Quel acharnement
Soutien à Pinar Selek

Dans le dernier numéro de notre journal un article est consacré à Pinar Selek et son nouveau procès du 28 juin 2024
Voici le texte que j’ai lu à l’hôtel de ville de Lyon l’après-midi du vendredi 28 juin pour soutenir notre amie.
J’avais écrit mon intervention à la façon d’un conte en hommage à Pinar qui a écrit et écrit des contes et dont l’enfance a été marquée, entre autres, par les contes racontés au sein de sa famille.
J’ai été obligé de modifier sur la fin car le procès de Pinar a été encore reporté au 7 février 2025 avec, comme chaque fois, des prétextes fallacieux des juges
Un acharnement politico-judiciaire scandaleux qui justifie pleinement que l’Observatoire des armements et que l’UPF soutiennent Pinar Selek de toute nos forces depuis plusieurs années.
Autrement, en présence de Pinar, ce fut un chouette après-midi de solidarité et de vivre ensemble incroyable au sein de l’hôtel de ville de Lyon avec le soutien inconditionnel de la mairie écologiste de notre ville.
Pinar a des liens très forts avec Lyon et ses militants de toute sensibilité : syndicale, antimilitariste, féministe, LGBT, des Arméniens, des Kurdes, etc.
N’importe comment, je pense que le procès sera peut-être encore une fois reporté car je suis persuadé que le gouvernement turc souhaite son extradition pour la juger pour "acte de terrorisme" et la condamner en définitive à une lourde peine de prison.
De ce fait, il faudra encore soutenir Pinar le 7 février 2025.
.

Maurice Balmet

Il était une fois dans un pays d’Orient la jeune Pinar Selek qui vivait heureuse auprès de sa famille et ses amis.
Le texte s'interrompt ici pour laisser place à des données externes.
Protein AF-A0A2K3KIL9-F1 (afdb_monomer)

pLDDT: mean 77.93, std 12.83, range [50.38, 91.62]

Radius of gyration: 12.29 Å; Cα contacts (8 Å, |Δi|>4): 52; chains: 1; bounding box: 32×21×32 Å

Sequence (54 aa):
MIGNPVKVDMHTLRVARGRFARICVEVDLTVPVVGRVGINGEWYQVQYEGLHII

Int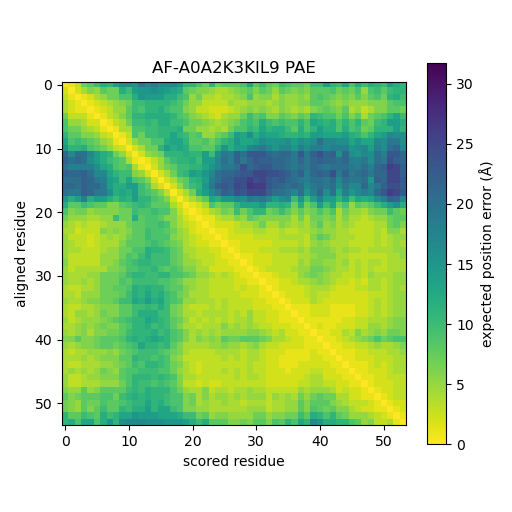erPro domains:
  IPR040256 Uncharacterized protein At4g02000-like [PTHR31286] (2-52)

Secondary structure (DSSP, 8-state):
----EEEE-GGGGGTSSTT---EEE---TTSPPP-EEEETTEEEE---SSGGG-

Solvent-accessible surface area (backbone atoms only — not comparable to full-atom values): 3811 Å² total; per-residue (Å²): 134,81,52,57,77,76,43,75,54,66,69,51,78,69,58,78,59,73,96,61,88,61,70,44,55,50,72,68,80,94,48,88,75,72,59,62,49,78,55,97,90,42,81,42,80,56,81,78,82,67,63,90,78,108

Organism: Trifolium pratense (NCBI:txid57577)

Structure (mmCIF, N/CA/C/O backbone):
data_AF-A0A2K3KIL9-F1
#
_entry.id   AF-A0A2K3KIL9-F1
#
loop_
_atom_site.group_PDB
_atom_site.id
_atom_site.type_symbol
_atom_site.label_atom_id
_atom_site.label_alt_id
_atom_site.label_comp_id
_atom_site.label_asym_id
_atom_site.label_entity_id
_atom_site.label_seq_id
_atom_site.pdbx_PDB_ins_code
_atom_site.Cartn_x
_atom_site.Cartn_y
_atom_site.Cartn_z
_atom_site.occupancy
_atom_site.B_iso_or_equiv
_atom_site.auth_seq_id
_atom_site.auth_comp_id
_atom_site.auth_asym_id
_atom_site.auth_atom_id
_atom_site.pdbx_PDB_model_num
ATOM 1 N N . MET A 1 1 ? 5.008 0.728 7.516 1.00 65.62 1 MET A N 1
ATOM 2 C CA . MET A 1 1 ? 4.637 -0.472 6.730 1.00 65.62 1 MET A CA 1
ATOM 3 C C . MET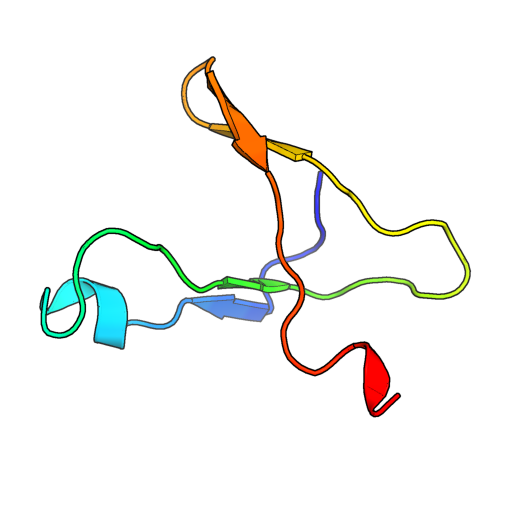 A 1 1 ? 3.176 -0.328 6.331 1.00 65.62 1 MET A C 1
ATOM 5 O O . MET A 1 1 ? 2.448 0.279 7.099 1.00 65.62 1 MET A O 1
ATOM 9 N N . ILE A 1 2 ? 2.771 -0.785 5.142 1.00 74.69 2 ILE A N 1
ATOM 10 C C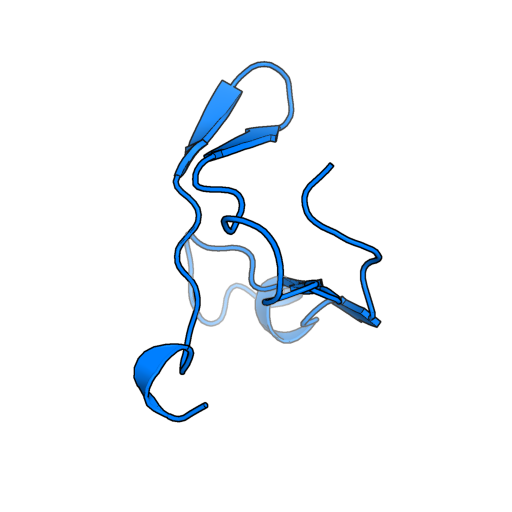A . ILE A 1 2 ? 1.408 -0.562 4.615 1.00 74.69 2 ILE A CA 1
ATOM 11 C C . ILE A 1 2 ? 0.358 -1.535 5.179 1.00 74.69 2 ILE A C 1
ATOM 13 O O . ILE A 1 2 ? -0.827 -1.240 5.159 1.00 74.69 2 ILE A O 1
ATOM 17 N N . GLY A 1 3 ? 0.802 -2.680 5.694 1.00 79.50 3 GLY A N 1
ATOM 18 C CA . GLY A 1 3 ? -0.062 -3.745 6.188 1.00 79.50 3 GLY A CA 1
ATOM 19 C C . GLY A 1 3 ? 0.584 -5.106 5.969 1.00 79.50 3 GLY A C 1
ATOM 20 O O . GLY A 1 3 ? 1.640 -5.200 5.331 1.00 79.50 3 GLY A O 1
ATOM 21 N N . ASN A 1 4 ? -0.050 -6.156 6.486 1.00 83.06 4 ASN A N 1
ATOM 22 C CA . ASN A 1 4 ? 0.369 -7.526 6.213 1.00 83.06 4 ASN A CA 1
ATOM 23 C C . ASN A 1 4 ? -0.127 -7.935 4.817 1.00 83.06 4 ASN A C 1
ATOM 25 O O . ASN A 1 4 ? -1.322 -7.808 4.540 1.00 83.06 4 ASN A O 1
ATOM 29 N N . PRO A 1 5 ? 0.751 -8.399 3.911 1.00 80.88 5 PRO A N 1
ATOM 30 C CA . PRO A 1 5 ? 0.326 -8.874 2.603 1.00 80.88 5 PRO A CA 1
ATOM 31 C C . PRO A 1 5 ? -0.509 -10.149 2.749 1.00 80.88 5 PRO A C 1
ATOM 33 O O . PRO A 1 5 ? -0.047 -11.152 3.285 1.00 80.88 5 PRO A O 1
ATOM 36 N N . VAL A 1 6 ? -1.740 -10.102 2.242 1.00 80.69 6 VAL A N 1
ATOM 37 C CA . VAL A 1 6 ? -2.709 -11.209 2.269 1.00 80.69 6 VAL A CA 1
ATOM 38 C C . VAL A 1 6 ? -2.607 -12.035 0.991 1.00 80.69 6 VAL A C 1
ATOM 40 O O . VAL A 1 6 ? -2.680 -13.263 1.017 1.00 80.69 6 VAL A O 1
ATOM 43 N N . LYS A 1 7 ? -2.435 -11.367 -0.155 1.00 73.38 7 LYS A N 1
ATOM 44 C CA . LYS A 1 7 ? -2.320 -12.023 -1.459 1.00 73.38 7 LYS A CA 1
ATOM 45 C C . LYS A 1 7 ? -1.521 -11.163 -2.426 1.00 73.38 7 LYS A C 1
ATOM 47 O O . LYS A 1 7 ? -1.779 -9.970 -2.576 1.00 73.38 7 LYS A O 1
ATOM 52 N N . VAL A 1 8 ? -0.571 -11.789 -3.112 1.00 67.94 8 VAL A N 1
ATOM 53 C CA . VAL A 1 8 ? 0.137 -11.173 -4.237 1.00 67.94 8 VAL A CA 1
ATOM 54 C C . VAL A 1 8 ? -0.588 -11.573 -5.514 1.00 67.94 8 VAL A C 1
ATOM 56 O O . VAL A 1 8 ? -0.771 -12.764 -5.778 1.00 67.94 8 VAL A O 1
ATOM 59 N N . ASP A 1 9 ? -1.029 -10.591 -6.299 1.00 66.00 9 ASP A N 1
ATOM 60 C CA . ASP A 1 9 ? -1.670 -10.877 -7.577 1.00 66.00 9 ASP A CA 1
ATOM 61 C C . ASP A 1 9 ? -0.621 -11.299 -8.617 1.00 66.00 9 ASP A C 1
ATOM 63 O O . ASP A 1 9 ? 0.108 -10.486 -9.195 1.00 66.00 9 ASP A O 1
ATOM 67 N N . MET A 1 10 ? -0.558 -12.608 -8.864 1.00 60.06 10 MET A N 1
ATOM 68 C CA . MET A 1 10 ? 0.340 -13.226 -9.839 1.00 60.06 10 MET A CA 1
ATOM 69 C C . MET A 1 10 ? -0.051 -12.927 -11.298 1.00 60.06 10 MET A C 1
ATOM 71 O O . MET A 1 10 ? 0.748 -13.198 -12.192 1.00 60.06 10 MET A O 1
ATOM 75 N N . HIS A 1 11 ? -1.211 -12.326 -11.600 1.00 56.53 11 HIS A N 1
ATOM 76 C CA . HIS A 1 11 ? -1.490 -11.863 -12.971 1.00 56.53 11 HIS A CA 1
ATOM 77 C C . HIS A 1 11 ? -0.572 -10.710 -13.406 1.00 56.53 11 HIS A C 1
ATOM 79 O O . HIS A 1 11 ? -0.374 -10.503 -14.607 1.00 56.53 11 HIS A O 1
ATOM 85 N N . THR A 1 12 ? 0.077 -10.040 -12.451 1.00 51.44 12 THR A N 1
ATOM 86 C CA . THR A 1 12 ? 1.143 -9.060 -12.699 1.00 51.44 12 THR A CA 1
ATOM 87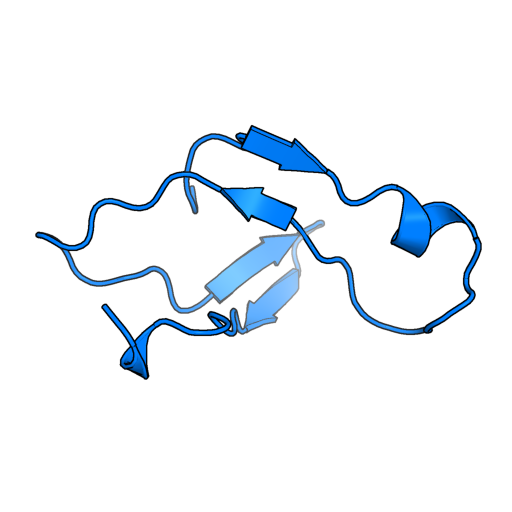 C C . THR A 1 12 ? 2.417 -9.709 -13.264 1.00 51.44 12 THR A C 1
ATOM 89 O O . THR A 1 12 ? 3.119 -9.094 -14.064 1.00 51.44 12 THR A O 1
ATOM 92 N N . LEU A 1 13 ? 2.698 -10.977 -12.924 1.00 50.38 13 LEU A N 1
ATOM 93 C CA . LEU A 1 13 ? 3.902 -11.696 -13.377 1.00 50.38 13 LEU A CA 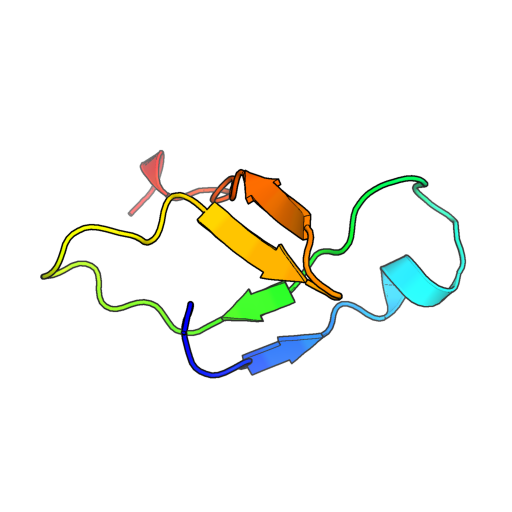1
ATOM 94 C C . LEU A 1 13 ? 3.928 -11.949 -14.888 1.00 50.38 13 LEU A C 1
ATOM 96 O O . LEU A 1 13 ? 4.996 -12.151 -15.456 1.00 50.38 13 LEU A O 1
ATOM 100 N N . ARG A 1 14 ? 2.768 -11.942 -15.554 1.00 52.47 14 ARG A N 1
ATOM 101 C CA . ARG A 1 14 ? 2.666 -12.209 -16.997 1.00 52.47 14 ARG A CA 1
ATOM 102 C C . ARG A 1 14 ? 2.704 -10.957 -17.869 1.00 52.47 14 ARG A C 1
ATOM 104 O O . ARG A 1 14 ? 2.481 -11.070 -19.068 1.00 52.47 14 ARG A O 1
ATOM 111 N N . VAL A 1 15 ? 2.954 -9.773 -17.294 1.00 54.38 15 VAL A N 1
ATOM 112 C CA . VAL A 1 15 ? 3.060 -8.496 -18.039 1.00 54.38 15 VAL A CA 1
ATOM 113 C C . VAL A 1 15 ? 1.794 -8.182 -18.867 1.00 54.38 15 VAL A C 1
ATOM 115 O O . VAL A 1 15 ? 1.791 -7.303 -19.721 1.00 54.38 15 VAL A O 1
ATOM 118 N N . ALA A 1 16 ? 0.673 -8.862 -18.599 1.00 57.66 16 ALA A N 1
ATOM 119 C CA . ALA A 1 16 ? -0.557 -8.720 -19.380 1.00 57.66 16 ALA A CA 1
ATOM 120 C C . ALA A 1 16 ? -1.217 -7.339 -19.190 1.00 57.66 16 ALA A C 1
ATOM 122 O O . ALA A 1 16 ? -2.012 -6.907 -20.022 1.00 57.66 16 ALA A O 1
ATOM 123 N N . ARG A 1 17 ? -0.866 -6.627 -18.109 1.00 51.94 17 ARG A N 1
ATOM 124 C CA . ARG A 1 17 ? -1.212 -5.224 -17.849 1.00 51.94 17 ARG A CA 1
ATOM 125 C C . ARG A 1 17 ? 0.002 -4.533 -17.225 1.00 51.94 17 ARG A C 1
ATOM 127 O O . ARG A 1 17 ? 0.266 -4.689 -16.040 1.00 51.94 17 ARG A O 1
ATOM 134 N N . GLY A 1 18 ? 0.794 -3.851 -18.049 1.00 54.72 18 GLY A N 1
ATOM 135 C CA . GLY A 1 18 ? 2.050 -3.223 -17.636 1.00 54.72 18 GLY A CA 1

Elle espérait que les habitants de ce beau pays vivraient d’amour, qu’il n’y aurait plus de misère et que ce sera la paix sur terre où les militaires deviendraient troubadours.
Elle construit sa vie, ses engagements et ses recherches autour de l’adage « la pratique est la base de la théorie » ce qui l’amène à rencontrer des objecteurs de conscience et à s’interroger sur la construction de la masculinité dans le contexte du service militaire en Turquie, ce qui fera l’objet de plusieurs ouvrages.
Elle redouble d’énergie pour contribuer à enrayer les guerres et les mécanismes de pouvoir et s’engage notamment dans les mobilisations contre les violences faites aux femmes, pour la paix et contre toutes les dominations, notamment celle du militaire.
Ainsi, dans le monde mystérieux des sorcières, Pinar a remué le chaudron militaire turc pour dénoncer la production de la violence et éviter enfin de devenir des hommes rampants de la société turque.
Hélas, un tyran prit le pouvoir et, sous son joug, la pauvre Pinar Selek fut poursuivie par la justice et la police de son pays. Elle fut alors emprisonnée dans les sinistres geôles avec nombre de ses compatriotes épris de liberté. En prison elle poursuit ses travaux de recherches mais tous ses textes sont confisqués. Une grande solidarité se met en place et elle est enfin libérée, mais elle doit s’exiler dans la patrie dite des droits humains pour se protéger des injustices proclamées contre elle depuis de nombreuses années.
Installée un temps à Lyon, par le truchement de Silence, elle rencontra un jour l’Observatoire des armements/CDRPC (Centre de Documentation et de Recherche sur la Paix et les Conflits) qui ne pouvait que prendre faits et causes pour les combats humanistes, féministes, pacifistes et antimilitaristes de Pinar Selek.
Et depuis, à l’Observatoire des armements, nous suivons attentivement ses aventures livresques ainsi que ses déboires ubuesques face à l’acharnement politico-judiciaire du pouvoir turc.
En ce 28 juin de l’an de grâce 2024, comme vous tous ici réunis, à l’Observatoire des armements, nous aurions espéré la fin de ce cauchemar judiciaire pour Pinar, et, comme dans les contes de notre enfance, nous souhaitons fortement que le 7 février 2025 une conclusion heureuse où la justice retrouvée triomphera.